──────── INPUT DATA

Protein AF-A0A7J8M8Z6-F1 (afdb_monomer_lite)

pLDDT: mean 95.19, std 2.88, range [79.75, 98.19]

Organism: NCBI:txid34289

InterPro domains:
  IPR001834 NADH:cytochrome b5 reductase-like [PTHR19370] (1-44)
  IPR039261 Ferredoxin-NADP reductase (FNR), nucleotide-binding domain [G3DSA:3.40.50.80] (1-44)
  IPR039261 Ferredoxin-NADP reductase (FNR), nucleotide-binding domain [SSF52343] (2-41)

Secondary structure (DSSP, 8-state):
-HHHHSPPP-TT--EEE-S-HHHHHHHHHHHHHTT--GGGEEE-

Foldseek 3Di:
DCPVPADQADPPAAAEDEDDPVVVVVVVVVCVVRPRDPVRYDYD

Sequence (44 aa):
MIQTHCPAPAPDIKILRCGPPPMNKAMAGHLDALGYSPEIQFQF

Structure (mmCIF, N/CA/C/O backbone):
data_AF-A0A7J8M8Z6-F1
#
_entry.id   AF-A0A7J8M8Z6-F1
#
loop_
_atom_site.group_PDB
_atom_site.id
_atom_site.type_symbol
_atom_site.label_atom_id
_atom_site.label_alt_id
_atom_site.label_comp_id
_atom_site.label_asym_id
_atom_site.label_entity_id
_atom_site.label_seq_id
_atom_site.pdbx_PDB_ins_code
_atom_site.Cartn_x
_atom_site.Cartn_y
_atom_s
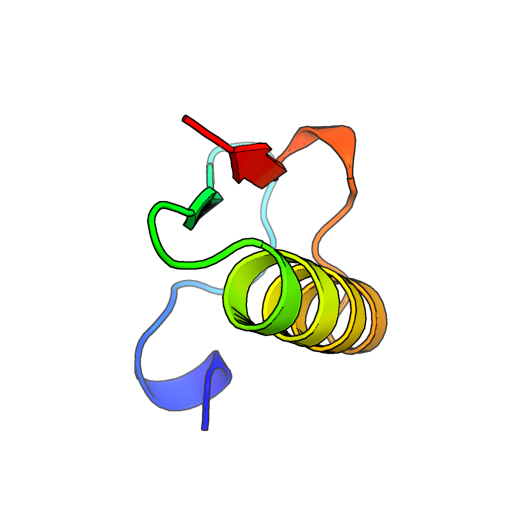ite.Cartn_z
_atom_site.occupancy
_atom_site.B_iso_or_equiv
_atom_site.auth_seq_id
_atom_site.auth_comp_id
_atom_site.auth_asym_id
_atom_site.auth_atom_id
_atom_site.pdbx_PDB_model_num
ATOM 1 N N . MET A 1 1 ? -5.279 -11.114 -4.311 1.00 79.75 1 MET A N 1
ATOM 2 C CA . MET A 1 1 ? -5.610 -9.662 -4.268 1.00 79.75 1 MET A CA 1
ATOM 3 C C . MET A 1 1 ? -5.116 -9.122 -2.930 1.00 79.75 1 MET A C 1
ATOM 5 O O . MET A 1 1 ? -5.069 -9.900 -1.996 1.00 79.75 1 MET A O 1
ATOM 9 N N . ILE A 1 2 ? -4.733 -7.851 -2.775 1.00 91.38 2 ILE A N 1
ATOM 10 C CA . ILE A 1 2 ? -4.157 -7.345 -1.501 1.00 91.38 2 ILE A CA 1
ATOM 11 C C . ILE A 1 2 ? -5.052 -7.678 -0.287 1.00 91.38 2 ILE A C 1
ATOM 13 O O . ILE A 1 2 ? -4.563 -8.164 0.725 1.00 91.38 2 ILE A O 1
ATOM 17 N N . GLN A 1 3 ? -6.375 -7.552 -0.435 1.00 92.69 3 GLN A N 1
ATOM 18 C CA . GLN A 1 3 ? -7.373 -7.888 0.593 1.00 92.69 3 GLN A CA 1
ATOM 
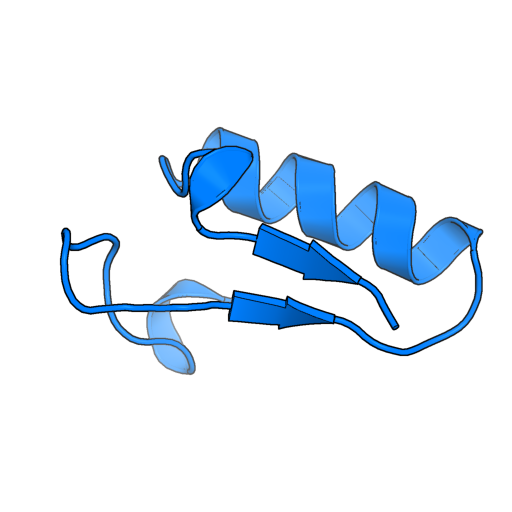19 C C . GLN A 1 3 ? -7.372 -9.362 1.053 1.00 92.69 3 GLN A C 1
ATOM 21 O O . GLN A 1 3 ? -7.905 -9.656 2.113 1.00 92.69 3 GLN A O 1
ATOM 26 N N . THR A 1 4 ? -6.811 -10.299 0.274 1.00 95.38 4 THR A N 1
ATOM 27 C CA . THR A 1 4 ? -6.741 -11.728 0.645 1.00 95.38 4 THR A CA 1
ATOM 28 C C . THR A 1 4 ? -5.475 -12.086 1.419 1.00 95.38 4 THR A C 1
ATOM 30 O O . THR A 1 4 ? -5.374 -13.196 1.931 1.00 95.38 4 THR A O 1
ATOM 33 N N . HIS A 1 5 ? -4.494 -11.181 1.473 1.00 94.75 5 HIS A N 1
ATOM 34 C CA . HIS A 1 5 ? -3.182 -11.435 2.081 1.00 94.75 5 HIS A CA 1
ATOM 35 C C . HIS A 1 5 ? -2.784 -10.396 3.131 1.00 94.75 5 HIS A C 1
ATOM 37 O O . HIS A 1 5 ? -1.872 -10.650 3.913 1.00 94.75 5 HIS A O 1
ATOM 43 N N . CYS A 1 6 ? -3.447 -9.241 3.156 1.00 94.25 6 CYS A N 1
ATOM 44 C CA . CYS A 1 6 ? -3.201 -8.175 4.115 1.00 94.25 6 CYS A CA 1
ATOM 45 C C . CYS A 1 6 ? -4.426 -7.974 5.025 1.00 94.25 6 CYS A C 1
ATOM 47 O O . CYS A 1 6 ? -5.556 -8.141 4.557 1.00 94.25 6 CYS A O 1
ATOM 49 N N . PRO A 1 7 ? -4.223 -7.597 6.301 1.00 94.12 7 PRO A N 1
ATOM 50 C CA . PRO A 1 7 ? -5.307 -7.193 7.194 1.00 94.12 7 PRO A CA 1
ATOM 51 C C . PRO A 1 7 ? -6.064 -5.994 6.630 1.00 94.12 7 PRO A C 1
ATOM 53 O O . PRO A 1 7 ? -5.451 -5.143 5.994 1.00 94.12 7 PRO A O 1
ATOM 56 N N . ALA A 1 8 ? -7.364 -5.896 6.907 1.00 94.56 8 ALA A N 1
ATOM 57 C CA . ALA A 1 8 ? -8.162 -4.738 6.514 1.00 94.56 8 ALA A CA 1
ATOM 58 C C . ALA A 1 8 ? -7.626 -3.427 7.139 1.00 94.56 8 ALA A C 1
ATOM 60 O O . ALA A 1 8 ? -6.990 -3.473 8.195 1.00 94.56 8 ALA A O 1
ATOM 61 N N . PRO A 1 9 ? -7.893 -2.255 6.529 1.00 94.81 9 PRO A N 1
ATOM 62 C CA . PRO A 1 9 ? -7.507 -0.967 7.099 1.00 94.81 9 PRO A CA 1
ATOM 63 C C . PRO A 1 9 ? -8.108 -0.769 8.497 1.00 94.81 9 PRO A C 1
ATOM 65 O O . PRO A 1 9 ? -9.325 -0.836 8.669 1.00 94.81 9 PRO A O 1
ATOM 68 N N . ALA A 1 10 ? -7.255 -0.502 9.484 1.00 93.50 10 ALA A N 1
ATOM 69 C CA . ALA A 1 10 ? -7.644 -0.196 10.856 1.00 93.50 10 ALA A CA 1
ATOM 70 C C . ALA A 1 10 ? -6.576 0.697 11.525 1.00 93.50 10 ALA A C 1
ATOM 72 O O . ALA A 1 10 ? -5.440 0.738 11.043 1.00 93.50 10 ALA A O 1
ATOM 73 N N . PRO A 1 11 ? -6.910 1.425 12.609 1.00 92.19 11 PRO A N 1
ATOM 74 C CA . PRO A 1 11 ? -5.985 2.365 13.259 1.00 92.19 11 PRO A CA 1
ATOM 75 C C . PRO A 1 11 ? -4.696 1.735 13.814 1.00 92.19 11 PRO A C 1
ATOM 77 O O . PRO A 1 11 ? -3.707 2.434 14.014 1.00 92.19 11 PRO A O 1
ATOM 80 N N . ASP A 1 12 ? -4.705 0.430 14.076 1.00 94.44 12 ASP A N 1
ATOM 81 C CA . ASP A 1 12 ? -3.606 -0.360 14.635 1.00 94.44 12 ASP A CA 1
ATOM 82 C C . ASP A 1 12 ? -2.789 -1.120 13.573 1.00 94.44 12 ASP A C 1
ATOM 84 O O . ASP A 1 12 ? -1.849 -1.845 13.905 1.00 94.44 12 ASP A O 1
ATOM 88 N N . ILE A 1 13 ? -3.106 -0.941 12.287 1.00 95.19 13 ILE A N 1
ATOM 89 C CA . ILE A 1 13 ? -2.424 -1.607 11.174 1.00 95.19 13 ILE A CA 1
ATOM 90 C C . ILE A 1 13 ? -1.429 -0.658 10.505 1.00 95.19 13 ILE A C 1
ATOM 92 O O . ILE A 1 13 ? -1.748 0.481 10.169 1.00 95.19 13 ILE A O 1
ATOM 96 N N . LYS A 1 14 ? -0.217 -1.161 10.238 1.00 96.06 14 LYS A N 1
ATOM 97 C CA . LYS A 1 14 ? 0.807 -0.477 9.439 1.00 96.06 14 LYS A CA 1
ATOM 98 C C . LYS A 1 14 ? 1.189 -1.333 8.233 1.00 96.06 14 LYS A C 1
ATOM 100 O O . LYS A 1 14 ? 1.546 -2.499 8.388 1.00 96.06 14 LYS A O 1
ATOM 105 N N . ILE A 1 15 ? 1.159 -0.745 7.039 1.00 96.56 15 ILE A N 1
ATOM 106 C CA . ILE A 1 15 ? 1.607 -1.398 5.807 1.00 96.56 15 ILE A CA 1
ATOM 107 C C . ILE A 1 15 ? 3.040 -0.976 5.502 1.00 96.56 15 ILE A C 1
ATOM 109 O O . ILE A 1 15 ? 3.330 0.206 5.321 1.00 96.56 15 ILE A O 1
ATOM 113 N N . LEU A 1 16 ? 3.929 -1.961 5.421 1.00 96.81 16 LEU A N 1
ATOM 114 C CA . LEU A 1 16 ? 5.338 -1.774 5.104 1.00 96.81 16 LEU A CA 1
ATOM 115 C C . LEU A 1 16 ? 5.589 -2.123 3.636 1.00 96.81 16 LEU A C 1
ATOM 117 O O . LEU A 1 16 ? 5.264 -3.223 3.189 1.00 96.81 16 LEU A O 1
ATOM 121 N N . ARG A 1 17 ? 6.176 -1.190 
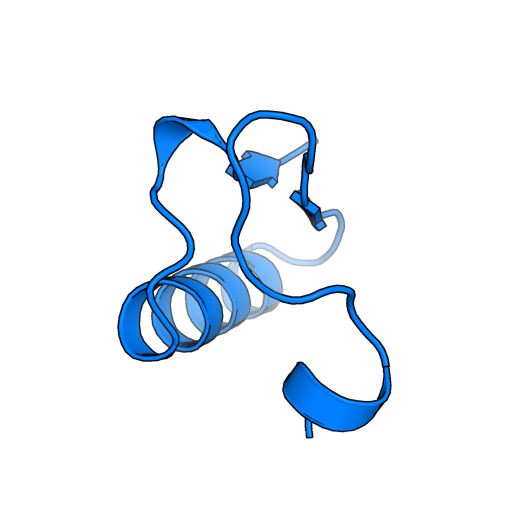2.886 1.00 95.94 17 ARG A N 1
ATOM 122 C CA . ARG A 1 17 ? 6.534 -1.360 1.475 1.00 95.94 17 ARG A CA 1
ATOM 123 C C . ARG A 1 17 ? 8.045 -1.257 1.306 1.00 95.94 17 ARG A C 1
ATOM 125 O O . ARG A 1 17 ? 8.676 -0.339 1.821 1.00 95.94 17 ARG A O 1
ATOM 132 N N . CYS A 1 18 ? 8.616 -2.194 0.566 1.00 96.94 18 CYS A N 1
ATOM 133 C CA . CYS A 1 18 ? 10.007 -2.171 0.137 1.00 96.94 18 CYS A CA 1
ATOM 134 C C . CYS A 1 18 ? 10.078 -2.816 -1.249 1.00 96.94 18 CYS A C 1
ATOM 136 O O . CYS A 1 18 ? 9.376 -3.793 -1.518 1.00 96.94 18 CYS A O 1
ATOM 138 N N . GLY A 1 19 ? 10.893 -2.256 -2.136 1.00 96.31 19 GLY A N 1
ATOM 139 C CA . GLY A 1 19 ? 11.003 -2.720 -3.513 1.00 96.31 19 GLY A CA 1
ATOM 140 C C . GLY A 1 19 ? 11.386 -1.603 -4.481 1.00 96.31 19 GLY A C 1
ATOM 141 O O . GLY A 1 19 ? 11.634 -0.470 -4.059 1.00 96.31 19 GLY A O 1
ATOM 142 N N . PRO A 1 20 ? 11.437 -1.901 -5.791 1.00 98.19 20 PRO A N 1
ATOM 143 C CA . PRO A 1 20 ? 11.766 -0.913 -6.809 1.00 98.19 20 PRO A CA 1
ATOM 144 C C . PRO A 1 20 ? 10.818 0.299 -6.764 1.00 98.19 20 PRO A C 1
ATOM 146 O O . PRO A 1 20 ? 9.613 0.122 -6.554 1.00 98.19 20 PRO A O 1
ATOM 149 N N . PRO A 1 21 ? 11.299 1.523 -7.054 1.00 97.38 21 PRO A N 1
ATOM 150 C CA . PRO A 1 21 ? 10.464 2.726 -7.058 1.00 97.38 21 PRO A CA 1
ATOM 151 C C . PRO A 1 21 ? 9.133 2.608 -7.829 1.00 97.38 21 PRO A C 1
ATOM 153 O O . PRO A 1 21 ? 8.102 3.006 -7.276 1.00 97.38 21 PRO A O 1
ATOM 156 N N . PRO A 1 22 ? 9.078 2.033 -9.054 1.00 97.94 22 PRO A N 1
ATOM 157 C CA . PRO A 1 22 ? 7.805 1.893 -9.763 1.00 97.94 22 PRO A CA 1
ATOM 158 C C . PRO A 1 22 ? 6.841 0.918 -9.073 1.00 97.94 22 PRO A C 1
ATOM 160 O O . PRO A 1 22 ? 5.635 1.158 -9.071 1.00 97.94 22 PRO A O 1
ATOM 163 N N . MET A 1 23 ? 7.358 -0.139 -8.439 1.00 97.94 23 MET A N 1
ATOM 164 C CA . MET A 1 23 ? 6.544 -1.095 -7.687 1.00 97.94 23 MET A CA 1
ATOM 165 C C . MET A 1 23 ? 5.931 -0.437 -6.450 1.00 97.94 23 MET A C 1
ATOM 167 O O . MET A 1 23 ? 4.725 -0.546 -6.239 1.00 97.94 23 MET A O 1
ATOM 171 N N . ASN A 1 24 ? 6.723 0.302 -5.668 1.00 97.50 24 ASN A N 1
ATOM 172 C CA . ASN A 1 24 ? 6.208 1.004 -4.493 1.00 97.50 24 ASN A CA 1
ATOM 173 C C . ASN A 1 24 ? 5.125 2.017 -4.876 1.00 97.50 24 ASN A C 1
ATOM 175 O O . ASN A 1 24 ? 4.091 2.072 -4.208 1.00 97.50 24 ASN A O 1
ATOM 179 N N . LYS A 1 25 ? 5.321 2.766 -5.968 1.00 97.31 25 LYS A N 1
ATOM 180 C CA . LYS A 1 25 ? 4.324 3.721 -6.470 1.00 97.31 25 LYS A CA 1
ATOM 181 C C . LYS A 1 25 ? 3.011 3.035 -6.857 1.00 97.31 25 LYS A C 1
ATOM 183 O O . LYS A 1 25 ? 1.951 3.506 -6.455 1.00 97.31 25 LYS A O 1
ATOM 188 N N . ALA A 1 26 ? 3.075 1.923 -7.593 1.00 97.44 26 ALA A N 1
ATOM 189 C CA . ALA A 1 26 ? 1.884 1.147 -7.942 1.00 97.44 26 ALA A CA 1
ATOM 190 C C . ALA A 1 26 ? 1.182 0.606 -6.687 1.00 97.44 26 ALA A C 1
ATOM 192 O O . ALA A 1 26 ? -0.038 0.686 -6.566 1.00 97.44 26 ALA A O 1
ATOM 193 N N . MET A 1 27 ? 1.959 0.113 -5.719 1.00 97.19 27 MET A N 1
ATOM 194 C CA . MET A 1 27 ? 1.408 -0.454 -4.493 1.00 97.19 27 MET A CA 1
ATOM 195 C C . MET A 1 27 ? 0.725 0.580 -3.606 1.00 97.19 27 MET A C 1
ATOM 197 O O . MET A 1 27 ? -0.343 0.275 -3.086 1.00 97.19 27 MET A O 1
ATOM 201 N N . ALA A 1 28 ? 1.275 1.793 -3.488 1.00 96.56 28 ALA A N 1
ATOM 202 C CA . ALA A 1 28 ? 0.588 2.896 -2.813 1.00 96.56 28 ALA A CA 1
ATOM 203 C C . ALA A 1 28 ? -0.779 3.172 -3.447 1.00 96.56 28 ALA A C 1
ATOM 205 O O . ALA A 1 28 ? -1.783 3.143 -2.750 1.00 96.
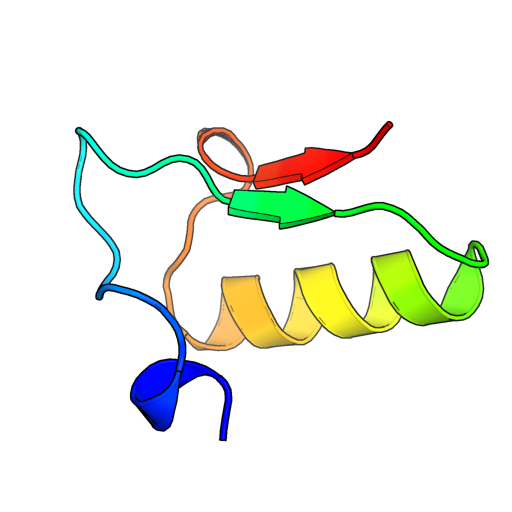56 28 ALA A O 1
ATOM 206 N N . GLY A 1 29 ? -0.843 3.310 -4.777 1.00 96.81 29 GLY A N 1
ATOM 207 C CA . GLY A 1 29 ? -2.111 3.580 -5.463 1.00 96.81 29 GLY A CA 1
ATOM 208 C C . GLY A 1 29 ? -3.162 2.481 -5.264 1.00 96.81 29 GLY A C 1
ATOM 209 O O . GLY A 1 29 ? -4.345 2.771 -5.099 1.00 96.81 29 GLY A O 1
ATOM 210 N N . HIS A 1 30 ? -2.747 1.212 -5.233 1.00 96.88 30 HIS A N 1
ATOM 211 C CA . HIS A 1 30 ? -3.666 0.112 -4.933 1.00 96.88 30 HIS A CA 1
ATOM 212 C C . HIS A 1 30 ? -4.138 0.109 -3.474 1.00 96.88 30 HIS A C 1
ATOM 214 O O . HIS A 1 30 ? -5.294 -0.211 -3.218 1.00 96.88 30 HIS A O 1
ATOM 220 N N . LEU A 1 31 ? -3.267 0.454 -2.526 1.00 96.56 31 LEU A N 1
ATOM 221 C CA . LEU A 1 31 ? -3.621 0.580 -1.112 1.00 96.56 31 LEU A CA 1
ATOM 222 C C . LEU A 1 31 ? -4.566 1.771 -0.882 1.00 96.56 31 LEU A C 1
ATOM 224 O O . LEU A 1 31 ? -5.577 1.617 -0.199 1.00 96.56 31 LEU A O 1
ATOM 228 N N . ASP A 1 32 ? -4.323 2.905 -1.536 1.00 96.00 32 ASP A N 1
ATOM 229 C CA . ASP A 1 32 ? -5.195 4.082 -1.479 1.00 96.00 32 ASP A CA 1
ATOM 230 C C . ASP A 1 32 ? -6.606 3.749 -1.995 1.00 96.00 32 ASP A C 1
ATOM 232 O O . ASP A 1 32 ? -7.602 4.047 -1.336 1.00 96.00 32 ASP A O 1
ATOM 236 N N . ALA A 1 33 ? -6.703 3.040 -3.128 1.00 96.38 33 ALA A N 1
ATOM 237 C CA . ALA A 1 33 ? -7.979 2.593 -3.697 1.00 96.38 33 ALA A CA 1
ATOM 238 C C . ALA A 1 33 ? -8.754 1.618 -2.787 1.00 96.38 33 ALA A C 1
ATOM 240 O O . ALA A 1 33 ? -9.967 1.472 -2.928 1.00 96.38 33 ALA A O 1
ATOM 241 N N . LEU A 1 34 ? -8.062 0.952 -1.860 1.00 95.12 34 LEU A N 1
ATOM 242 C CA . LEU A 1 34 ? -8.642 0
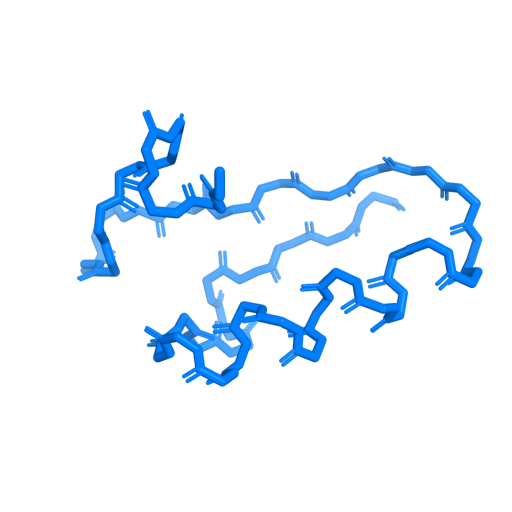.031 -0.881 1.00 95.12 34 LEU A CA 1
ATOM 243 C C . LEU A 1 34 ? -8.912 0.691 0.483 1.00 95.12 34 LEU A C 1
ATOM 245 O O . LEU A 1 34 ? -9.380 0.010 1.395 1.00 95.12 34 LEU A O 1
ATOM 249 N N . GLY A 1 35 ? -8.636 1.991 0.628 1.00 95.12 35 GLY A N 1
ATOM 250 C CA . GLY A 1 35 ? -8.898 2.756 1.849 1.00 95.12 35 GLY A CA 1
ATOM 251 C C . GLY A 1 35 ? -7.782 2.711 2.895 1.00 95.12 35 GLY A C 1
ATOM 252 O O . GLY A 1 35 ? -8.001 3.134 4.028 1.00 95.12 35 GLY A O 1
ATOM 253 N N . TYR A 1 36 ? -6.585 2.226 2.551 1.00 95.44 36 TYR A N 1
ATOM 254 C CA . TYR A 1 36 ? -5.428 2.359 3.437 1.00 95.44 36 TYR A CA 1
ATOM 255 C C . TYR A 1 36 ? -4.887 3.784 3.328 1.00 95.44 36 TYR A C 1
ATOM 257 O O . TYR A 1 36 ? -4.341 4.159 2.293 1.00 95.44 36 TYR A O 1
ATOM 265 N N . SER A 1 37 ? -5.013 4.583 4.386 1.00 94.19 37 SER A N 1
ATOM 266 C CA . SER A 1 37 ? -4.548 5.971 4.353 1.00 94.19 37 SER A CA 1
ATOM 267 C C . SER A 1 37 ? -3.024 6.069 4.147 1.00 94.19 37 SER A C 1
ATOM 269 O O . SER A 1 37 ? -2.278 5.176 4.563 1.00 94.19 37 SER A O 1
ATOM 271 N N . PRO A 1 38 ? -2.512 7.166 3.559 1.00 92.94 38 PRO A N 1
ATOM 272 C CA . PRO A 1 38 ? -1.069 7.368 3.403 1.00 92.94 38 PRO A CA 1
ATOM 273 C C . PRO A 1 38 ? -0.301 7.324 4.733 1.00 92.94 38 PRO A C 1
ATOM 275 O O . PRO A 1 38 ? 0.839 6.876 4.781 1.00 92.94 38 PRO A O 1
ATOM 278 N N . GLU A 1 39 ? -0.940 7.732 5.831 1.00 94.00 39 GLU A N 1
ATOM 279 C CA . GLU A 1 39 ? -0.366 7.762 7.182 1.00 94.00 39 GLU A CA 1
ATOM 280 C C . GLU A 1 39 ? -0.048 6.363 7.729 1.00 94.00 39 GLU A C 1
ATOM 282 O O . GLU A 1 39 ? 0.901 6.195 8.504 1.00 94.00 39 GLU A O 1
ATOM 287 N N . ILE A 1 40 ? -0.793 5.337 7.306 1.00 95.25 40 ILE A N 1
ATOM 288 C CA . ILE A 1 40 ? -0.546 3.946 7.708 1.00 95.25 40 ILE A CA 1
ATOM 289 C C . ILE A 1 40 ? 0.398 3.205 6.754 1.00 95.25 40 ILE A C 1
AT
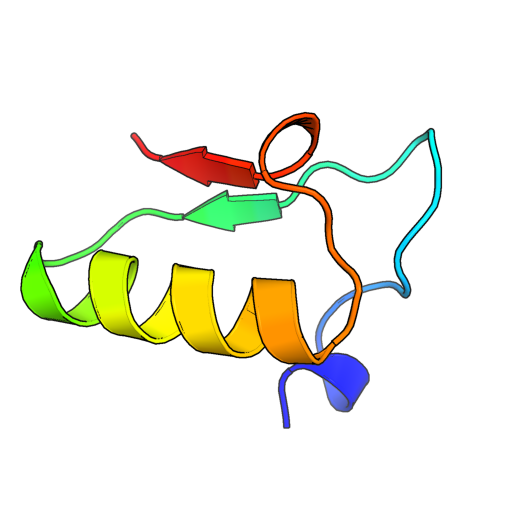OM 291 O O . ILE A 1 40 ? 0.810 2.083 7.047 1.00 95.25 40 ILE A O 1
ATOM 295 N N . GLN A 1 41 ? 0.805 3.833 5.648 1.00 95.88 41 GLN A N 1
ATOM 296 C CA . GLN A 1 41 ? 1.751 3.272 4.688 1.00 95.88 41 GLN A CA 1
ATOM 297 C C . GLN A 1 41 ? 3.163 3.812 4.942 1.00 95.88 41 GLN A C 1
ATOM 299 O O . GLN A 1 41 ? 3.404 5.014 4.901 1.00 95.88 41 GLN A O 1
ATOM 304 N N . PHE A 1 42 ? 4.130 2.926 5.156 1.00 96.62 42 PHE A N 1
ATOM 305 C CA . PHE A 1 42 ? 5.540 3.290 5.280 1.00 96.62 42 PHE A CA 1
ATOM 306 C C . PHE A 1 42 ? 6.350 2.637 4.163 1.00 96.62 42 PHE A C 1
ATOM 308 O O . PHE A 1 42 ? 6.191 1.447 3.890 1.00 96.62 42 PHE A O 1
ATOM 315 N N . GLN A 1 43 ? 7.207 3.420 3.515 1.00 96.06 43 GLN A N 1
ATOM 316 C CA . GLN A 1 43 ? 8.143 2.942 2.506 1.00 96.06 43 GLN A CA 1
ATOM 317 C C . GLN A 1 43 ? 9.566 3.075 3.052 1.00 96.06 43 GLN A C 1
ATOM 319 O O . GLN A 1 43 ? 9.939 4.163 3.486 1.00 96.06 43 GLN A O 1
ATOM 324 N N . PHE A 1 44 ? 10.320 1.974 3.010 1.00 92.12 44 PHE A N 1
ATOM 325 C CA . PHE A 1 44 ? 11.753 1.950 3.317 1.00 92.12 44 PHE A CA 1
ATOM 326 C C . PHE A 1 44 ? 12.603 2.540 2.184 1.00 92.12 44 PHE A C 1
ATOM 328 O O . PHE A 1 44 ? 12.159 2.491 1.008 1.00 92.12 44 PHE A O 1
#

Radius of gyration: 9.82 Å; chains: 1; bounding box: 21×20×24 Å

────────────────

▶ _EXERCISE_:
Some lines in the material contain "reductase". Show all of them.

▶ _EXERCISE ANSWER_:
  IPR001834 NADH:cytochrome b5 reductase-like [PTHR19370] (1-44)
  IPR039261 Ferredoxin-NADP reductase (FNR), nucleotide-binding domain [G3DSA:3.40.50.80] (1-44)
  IPR039261 Ferredoxin-NADP reductase (FNR), nucleotide-binding domain [SSF52343] (2-41)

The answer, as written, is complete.